Prompt:
Only the first line of the listing and the lines after it, up to and including the one containing "ATOM 35 C CA", should be retyped exactly.

Data shown:
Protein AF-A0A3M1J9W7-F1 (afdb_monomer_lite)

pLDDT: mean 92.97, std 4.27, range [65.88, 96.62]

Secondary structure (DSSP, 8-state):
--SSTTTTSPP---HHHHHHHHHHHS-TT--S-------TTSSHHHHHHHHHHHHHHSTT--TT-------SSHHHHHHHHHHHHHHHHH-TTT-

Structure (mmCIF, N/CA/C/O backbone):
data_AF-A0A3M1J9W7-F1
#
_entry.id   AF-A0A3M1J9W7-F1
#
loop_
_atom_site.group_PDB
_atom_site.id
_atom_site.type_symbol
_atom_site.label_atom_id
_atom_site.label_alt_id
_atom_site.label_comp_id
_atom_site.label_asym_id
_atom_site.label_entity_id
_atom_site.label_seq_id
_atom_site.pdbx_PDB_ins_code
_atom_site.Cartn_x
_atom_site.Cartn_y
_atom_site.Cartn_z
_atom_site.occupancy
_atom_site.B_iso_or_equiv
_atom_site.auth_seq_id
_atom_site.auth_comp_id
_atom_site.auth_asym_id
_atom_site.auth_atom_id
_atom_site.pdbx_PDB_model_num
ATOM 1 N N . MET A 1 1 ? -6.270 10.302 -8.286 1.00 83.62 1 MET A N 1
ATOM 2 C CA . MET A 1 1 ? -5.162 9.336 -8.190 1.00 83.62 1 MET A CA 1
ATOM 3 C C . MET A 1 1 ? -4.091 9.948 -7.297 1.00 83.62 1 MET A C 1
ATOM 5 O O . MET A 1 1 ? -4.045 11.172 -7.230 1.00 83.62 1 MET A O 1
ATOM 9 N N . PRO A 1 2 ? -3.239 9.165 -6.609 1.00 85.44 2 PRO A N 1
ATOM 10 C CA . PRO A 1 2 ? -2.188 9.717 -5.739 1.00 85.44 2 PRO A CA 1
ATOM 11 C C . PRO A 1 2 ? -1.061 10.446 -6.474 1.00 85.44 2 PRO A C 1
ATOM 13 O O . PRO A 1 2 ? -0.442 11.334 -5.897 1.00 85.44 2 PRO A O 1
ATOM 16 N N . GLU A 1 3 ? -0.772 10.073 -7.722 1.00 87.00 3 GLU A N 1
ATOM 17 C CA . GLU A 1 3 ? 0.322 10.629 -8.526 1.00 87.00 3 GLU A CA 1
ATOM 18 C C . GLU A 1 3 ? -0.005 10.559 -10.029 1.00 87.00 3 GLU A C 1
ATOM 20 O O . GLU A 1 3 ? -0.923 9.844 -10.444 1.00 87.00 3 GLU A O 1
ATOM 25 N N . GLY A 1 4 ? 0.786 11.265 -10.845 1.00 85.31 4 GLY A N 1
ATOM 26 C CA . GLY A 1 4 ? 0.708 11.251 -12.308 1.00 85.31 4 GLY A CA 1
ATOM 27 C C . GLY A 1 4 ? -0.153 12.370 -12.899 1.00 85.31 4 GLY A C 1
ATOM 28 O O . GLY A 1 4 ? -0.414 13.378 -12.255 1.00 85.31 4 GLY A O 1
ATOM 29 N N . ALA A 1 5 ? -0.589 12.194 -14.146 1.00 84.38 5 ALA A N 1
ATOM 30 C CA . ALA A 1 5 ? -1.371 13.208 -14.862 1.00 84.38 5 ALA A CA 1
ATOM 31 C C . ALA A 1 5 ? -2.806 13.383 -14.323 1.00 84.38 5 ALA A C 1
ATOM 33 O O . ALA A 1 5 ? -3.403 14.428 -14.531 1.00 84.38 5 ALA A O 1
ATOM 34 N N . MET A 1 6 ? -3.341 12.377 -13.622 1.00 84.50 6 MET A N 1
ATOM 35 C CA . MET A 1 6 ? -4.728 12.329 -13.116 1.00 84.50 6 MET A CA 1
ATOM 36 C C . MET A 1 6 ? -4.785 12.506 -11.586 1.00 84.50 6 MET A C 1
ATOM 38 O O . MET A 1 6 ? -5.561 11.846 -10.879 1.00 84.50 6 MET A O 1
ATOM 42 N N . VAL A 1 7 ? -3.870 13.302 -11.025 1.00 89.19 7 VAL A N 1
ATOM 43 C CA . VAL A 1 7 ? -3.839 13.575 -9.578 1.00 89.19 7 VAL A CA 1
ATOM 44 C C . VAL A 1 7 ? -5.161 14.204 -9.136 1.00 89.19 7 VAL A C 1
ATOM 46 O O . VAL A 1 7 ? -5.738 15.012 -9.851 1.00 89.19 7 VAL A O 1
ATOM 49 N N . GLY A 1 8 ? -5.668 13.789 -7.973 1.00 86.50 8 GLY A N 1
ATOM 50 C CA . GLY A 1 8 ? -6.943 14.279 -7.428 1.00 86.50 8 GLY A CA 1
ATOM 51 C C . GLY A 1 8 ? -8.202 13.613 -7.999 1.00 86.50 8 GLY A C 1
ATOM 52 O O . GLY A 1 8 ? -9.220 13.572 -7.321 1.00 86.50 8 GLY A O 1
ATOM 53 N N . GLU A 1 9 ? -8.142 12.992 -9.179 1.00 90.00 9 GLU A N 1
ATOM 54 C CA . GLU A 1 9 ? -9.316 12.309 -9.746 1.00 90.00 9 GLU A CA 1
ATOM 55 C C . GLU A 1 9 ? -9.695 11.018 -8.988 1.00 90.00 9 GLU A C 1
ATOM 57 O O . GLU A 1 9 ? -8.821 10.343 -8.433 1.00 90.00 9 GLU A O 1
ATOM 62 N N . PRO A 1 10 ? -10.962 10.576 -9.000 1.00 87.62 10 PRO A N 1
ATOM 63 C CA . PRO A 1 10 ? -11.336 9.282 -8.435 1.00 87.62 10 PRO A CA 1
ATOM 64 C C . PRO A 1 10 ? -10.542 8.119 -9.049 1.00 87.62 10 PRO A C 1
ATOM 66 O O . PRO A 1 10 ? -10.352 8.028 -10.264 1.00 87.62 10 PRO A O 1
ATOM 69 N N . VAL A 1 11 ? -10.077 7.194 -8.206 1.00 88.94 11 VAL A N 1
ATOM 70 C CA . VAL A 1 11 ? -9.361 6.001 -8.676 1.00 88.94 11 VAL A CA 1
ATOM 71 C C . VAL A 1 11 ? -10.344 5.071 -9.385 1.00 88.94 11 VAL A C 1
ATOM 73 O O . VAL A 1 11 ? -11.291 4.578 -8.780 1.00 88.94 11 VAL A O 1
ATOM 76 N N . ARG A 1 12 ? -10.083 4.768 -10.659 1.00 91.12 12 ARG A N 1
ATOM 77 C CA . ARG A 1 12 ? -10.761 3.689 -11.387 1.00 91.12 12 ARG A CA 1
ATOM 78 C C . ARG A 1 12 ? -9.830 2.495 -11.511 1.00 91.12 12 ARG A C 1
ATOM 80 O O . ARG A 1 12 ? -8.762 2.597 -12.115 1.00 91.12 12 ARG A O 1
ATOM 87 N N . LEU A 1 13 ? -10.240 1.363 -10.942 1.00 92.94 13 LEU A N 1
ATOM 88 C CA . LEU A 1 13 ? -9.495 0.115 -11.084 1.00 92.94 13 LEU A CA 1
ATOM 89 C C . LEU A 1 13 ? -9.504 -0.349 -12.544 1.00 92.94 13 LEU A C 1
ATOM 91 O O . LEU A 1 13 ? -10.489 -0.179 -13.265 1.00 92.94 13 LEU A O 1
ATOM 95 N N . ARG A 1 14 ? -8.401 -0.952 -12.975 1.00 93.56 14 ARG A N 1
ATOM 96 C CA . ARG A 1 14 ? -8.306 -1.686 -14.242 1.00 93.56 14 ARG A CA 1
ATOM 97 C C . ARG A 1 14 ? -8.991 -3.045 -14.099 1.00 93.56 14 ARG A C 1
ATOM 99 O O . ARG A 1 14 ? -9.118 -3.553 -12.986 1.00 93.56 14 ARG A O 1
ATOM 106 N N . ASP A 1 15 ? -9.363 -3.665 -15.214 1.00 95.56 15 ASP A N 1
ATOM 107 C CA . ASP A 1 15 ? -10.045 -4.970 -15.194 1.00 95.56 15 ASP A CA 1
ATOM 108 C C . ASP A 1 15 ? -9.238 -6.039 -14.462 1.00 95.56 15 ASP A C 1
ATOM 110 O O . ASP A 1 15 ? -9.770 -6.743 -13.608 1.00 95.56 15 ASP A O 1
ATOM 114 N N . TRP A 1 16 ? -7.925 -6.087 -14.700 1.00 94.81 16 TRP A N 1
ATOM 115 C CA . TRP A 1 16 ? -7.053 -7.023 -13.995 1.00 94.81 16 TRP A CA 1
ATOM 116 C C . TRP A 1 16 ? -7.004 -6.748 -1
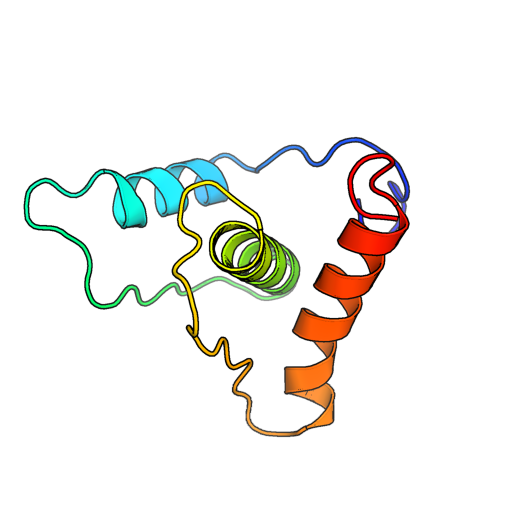2.484 1.00 94.81 16 TRP A C 1
ATOM 118 O O . TRP A 1 16 ? -6.957 -7.688 -11.704 1.00 94.81 16 TRP A O 1
ATOM 128 N N . GLN A 1 17 ? -7.056 -5.484 -12.046 1.00 96.31 17 GLN A N 1
ATOM 129 C CA . GLN A 1 17 ? -7.046 -5.148 -10.615 1.00 96.31 17 GLN A CA 1
ATOM 130 C C . GLN A 1 17 ? -8.327 -5.632 -9.940 1.00 96.31 17 GLN A C 1
ATOM 132 O O . GLN A 1 17 ? -8.262 -6.226 -8.869 1.00 96.31 17 GLN A O 1
ATOM 137 N N . ARG A 1 18 ? -9.481 -5.421 -10.589 1.00 95.88 18 ARG A N 1
ATOM 138 C CA . ARG A 1 18 ? -10.766 -5.963 -10.124 1.00 95.88 18 ARG A CA 1
ATOM 139 C C . ARG A 1 18 ? -10.730 -7.484 -10.043 1.00 95.88 18 ARG A C 1
ATOM 141 O O . ARG A 1 18 ? -11.129 -8.043 -9.029 1.00 95.88 18 ARG A O 1
ATOM 148 N N . HIS A 1 19 ? -10.219 -8.139 -11.083 1.00 96.25 19 HIS A N 1
ATOM 149 C CA . HIS A 1 19 ? -10.108 -9.592 -11.122 1.00 96.25 19 HIS A CA 1
ATOM 150 C C . HIS A 1 19 ? -9.253 -10.130 -9.967 1.00 96.25 19 HIS A C 1
ATOM 152 O O . HIS A 1 19 ? -9.664 -11.055 -9.274 1.00 96.25 19 HIS A O 1
ATOM 158 N N . GLU A 1 20 ? -8.102 -9.510 -9.700 1.00 96.38 20 GLU A N 1
ATOM 159 C CA . GLU A 1 20 ? -7.253 -9.899 -8.572 1.00 96.38 20 GLU A CA 1
ATOM 160 C C . GLU A 1 20 ? -7.915 -9.631 -7.215 1.00 96.38 20 GLU A C 1
ATOM 162 O O . GLU A 1 20 ? -7.769 -10.447 -6.312 1.00 96.38 20 GLU A O 1
ATOM 167 N N . MET A 1 21 ? -8.688 -8.549 -7.060 1.00 95.69 21 MET A N 1
ATOM 168 C CA . MET A 1 21 ? -9.461 -8.328 -5.830 1.00 95.69 21 MET A CA 1
ATOM 169 C C . MET A 1 21 ? -10.469 -9.451 -5.586 1.00 95.69 21 MET A C 1
ATOM 171 O O . MET A 1 21 ? -10.490 -10.003 -4.491 1.00 95.69 21 MET A O 1
ATOM 175 N N . VAL A 1 22 ? -11.250 -9.833 -6.601 1.00 95.94 22 VAL A N 1
ATOM 176 C CA . VAL A 1 22 ? -12.206 -10.948 -6.486 1.00 95.94 22 VAL A CA 1
ATOM 177 C C . VAL
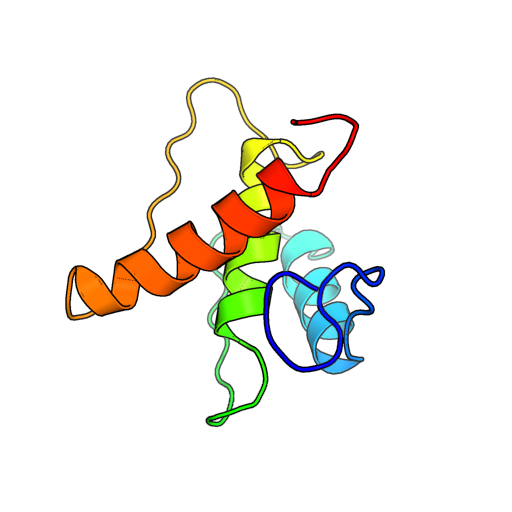 A 1 22 ? -11.470 -12.239 -6.126 1.00 95.94 22 VAL A C 1
ATOM 179 O O . VAL A 1 22 ? -11.847 -12.919 -5.182 1.00 95.94 22 VAL A O 1
ATOM 182 N N . ARG A 1 23 ? -10.348 -12.545 -6.787 1.00 95.75 23 ARG A N 1
ATOM 183 C CA . ARG A 1 23 ? -9.553 -13.744 -6.470 1.00 95.75 23 ARG A CA 1
ATOM 184 C C . ARG A 1 23 ? -9.017 -13.765 -5.037 1.00 95.75 23 ARG A C 1
ATOM 186 O O . ARG A 1 23 ? -8.895 -14.840 -4.457 1.00 95.75 23 ARG A O 1
ATOM 193 N N . ILE A 1 24 ? -8.647 -12.608 -4.488 1.00 96.31 24 ILE A N 1
ATOM 194 C CA . ILE A 1 24 ? -8.129 -12.505 -3.120 1.00 96.31 24 ILE A CA 1
ATOM 195 C C . ILE A 1 24 ? -9.270 -12.637 -2.108 1.00 96.31 24 ILE A C 1
ATOM 197 O O . ILE A 1 24 ? -9.163 -13.453 -1.194 1.00 96.31 24 ILE A O 1
ATOM 201 N N . TYR A 1 25 ? -10.334 -11.852 -2.262 1.00 96.12 25 TYR A N 1
ATOM 202 C CA . TYR A 1 25 ? -11.336 -11.648 -1.213 1.00 96.12 25 TYR A CA 1
ATOM 203 C C . TYR A 1 25 ? -12.586 -12.526 -1.349 1.00 96.12 25 TYR A C 1
ATOM 205 O O . TYR A 1 25 ? -13.209 -12.819 -0.338 1.00 96.12 25 TYR A O 1
ATOM 213 N N . ASP A 1 26 ? -12.918 -12.999 -2.552 1.00 95.81 26 ASP A N 1
ATOM 214 C CA . ASP A 1 26 ? -14.113 -13.816 -2.834 1.00 95.81 26 ASP A CA 1
ATOM 215 C C . ASP A 1 26 ? -13.779 -15.312 -3.001 1.00 95.81 26 ASP A C 1
ATOM 217 O O . ASP A 1 26 ? -14.440 -16.072 -3.706 1.00 95.81 26 ASP A O 1
ATOM 221 N N . ASN A 1 27 ? -12.687 -15.760 -2.380 1.00 95.75 27 ASN A N 1
ATOM 222 C CA . ASN A 1 27 ? -12.315 -17.170 -2.373 1.00 95.75 27 ASN A CA 1
ATOM 223 C C . ASN A 1 27 ? -13.136 -17.922 -1.303 1.00 95.75 27 ASN A C 1
ATOM 225 O O . ASN A 1 27 ? -12.953 -17.634 -0.117 1.00 95.75 27 ASN A O 1
ATOM 229 N N . PRO A 1 28 ? -13.954 -18.935 -1.662 1.00 95.25 28 PRO A N 1
ATOM 230 C CA . PRO A 1 28 ? -14.805 -19.656 -0.708 1.00 95.25 28 PRO A CA 1
ATOM 231 C C . PRO A 1 28 ? -14.019 -20.444 0.350 1.00 95.25 28 PRO A C 1
ATOM 233 O O . PRO A 1 28 ? -14.546 -20.749 1.417 1.00 95.25 28 PRO A O 1
ATOM 236 N N . HIS A 1 29 ? -12.749 -20.762 0.084 1.00 95.69 29 HIS A N 1
ATOM 237 C CA . HIS A 1 29 ? -11.850 -21.412 1.042 1.00 95.69 29 HIS A CA 1
ATOM 238 C C . HIS A 1 29 ? -10.994 -20.412 1.839 1.00 95.69 29 HIS A C 1
ATOM 240 O O . HIS A 1 29 ? -10.195 -20.815 2.685 1.00 95.69 29 HIS A O 1
ATOM 246 N
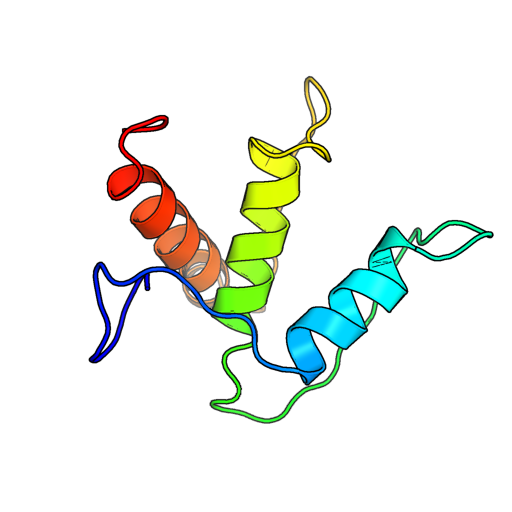 N . GLY A 1 30 ? -11.150 -19.113 1.568 1.00 94.62 30 GLY A N 1
ATOM 247 C CA . GLY A 1 30 ? -10.337 -18.039 2.120 1.00 94.62 30 GLY A CA 1
ATOM 248 C C . GLY A 1 30 ? -8.942 -17.953 1.496 1.00 94.62 30 GLY A C 1
ATOM 249 O O . GLY A 1 30 ? -8.342 -18.939 1.064 1.00 94.62 30 GLY A O 1
ATOM 250 N N . THR A 1 31 ? -8.381 -16.745 1.475 1.00 96.62 31 THR A N 1
ATOM 251 C CA . THR A 1 31 ? -7.036 -16.498 0.939 1.00 96.62 31 THR A CA 1
ATOM 252 C C . THR A 1 31 ? -6.093 -16.080 2.055 1.00 96.62 31 THR A C 1
ATOM 254 O O . THR A 1 31 ? -6.128 -14.951 2.534 1.00 96.62 31 THR A O 1
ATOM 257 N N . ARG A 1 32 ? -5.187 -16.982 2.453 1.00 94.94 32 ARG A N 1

Task result:
Protein AF-A0A3M1J9W7-F1 (afdb_monomer_lite)

pLDDT: mean 92.97, std 4.27, range [65.88, 96.62]

Secondary structure (DSSP, 8-state):
--SSTTTTSPP---HHHHHHHHHHHS-TT--S-------TTSSHHHHHHHHHHHHHHSTT--TT-------SSHHHHHHHHHHHHHHHHH-TTT-

Structure (mmCIF, N/CA/C/O backbone):
data_AF-A0A3M1J9W7-F1
#
_entry.id   AF-A0A3M1J9W7-F1
#
loop_
_atom_site.group_PDB
_atom_site.id
_atom_site.type_symbol
_atom_site.label_atom_id
_atom_site.label_alt_id
_atom_site.label_comp_id
_atom_site.label_asym_id
_atom_site.label_entity_id
_atom_site.label_seq_id
_atom_site.pdbx_PDB_ins_code
_atom_site.Cartn_x
_atom_site.Cartn_y
_atom_site.Cartn_z
_atom_site.occupancy
_atom_site.B_iso_or_equiv
_atom_site.auth_seq_id
_atom_site.auth_comp_id
_atom_site.auth_asym_id
_atom_site.auth_atom_id
_atom_site.pdbx_PDB_model_num
ATOM 1 N N . MET A 1 1 ? -6.270 10.302 -8.286 1.00 83.62 1 MET A N 1
ATOM 2 C CA . MET A 1 1 ? -5.162 9.336 -8.190 1.00 83.62 1 MET A CA 1
ATOM 3 C C . MET A 1 1 ? -4.091 9.948 -7.297 1.00 83.62 1 MET A C 1
ATOM 5 O O . MET A 1 1 ? -4.045 11.172 -7.230 1.00 83.62 1 MET A O 1
ATOM 9 N N . PRO A 1 2 ? -3.239 9.165 -6.609 1.00 85.44 2 PRO A N 1
ATOM 10 C CA . PRO A 1 2 ? -2.188 9.717 -5.739 1.00 85.44 2 PRO A CA 1
ATOM 11 C C . PRO A 1 2 ? -1.061 10.446 -6.474 1.00 85.44 2 PRO A C 1
ATOM 13 O O . PRO A 1 2 ? -0.442 11.334 -5.897 1.00 85.44 2 PRO A O 1
ATOM 16 N N . GLU A 1 3 ? -0.772 10.073 -7.722 1.00 87.00 3 GLU A N 1
ATOM 17 C CA . GLU A 1 3 ? 0.322 10.629 -8.526 1.00 87.00 3 GLU A CA 1
ATOM 18 C C . GLU A 1 3 ? -0.005 10.559 -10.029 1.00 87.00 3 GLU A C 1
ATOM 20 O O . GLU A 1 3 ? -0.923 9.844 -10.444 1.00 87.00 3 GLU A O 1
ATOM 25 N N . GLY A 1 4 ? 0.786 11.265 -10.845 1.00 85.31 4 GLY A N 1
ATOM 26 C CA . GLY A 1 4 ? 0.708 11.251 -12.308 1.00 85.31 4 GLY A CA 1
ATOM 27 C C . GLY A 1 4 ? -0.153 12.370 -12.899 1.00 85.31 4 GLY A C 1
ATOM 28 O O . GLY A 1 4 ? -0.414 13.378 -12.255 1.00 85.31 4 GLY A O 1
ATOM 29 N N . ALA A 1 5 ? -0.589 12.194 -14.146 1.00 84.38 5 ALA A N 1
ATOM 30 C CA . ALA A 1 5 ? -1.371 13.208 -14.862 1.00 84.38 5 ALA A CA 1
ATOM 31 C C . ALA A 1 5 ? -2.806 13.383 -14.323 1.00 84.38 5 ALA A C 1
ATOM 33 O O . ALA A 1 5 ? -3.403 14.428 -14.531 1.00 84.38 5 ALA A O 1
ATOM 34 N N . MET A 1 6 ? -3.341 12.377 -13.622 1.00 84.50 6 MET A N 1
ATOM 35 C CA . MET A 1 6 ? -4.728 12.329 -13.116 1.00 84.50 6 MET A CA 1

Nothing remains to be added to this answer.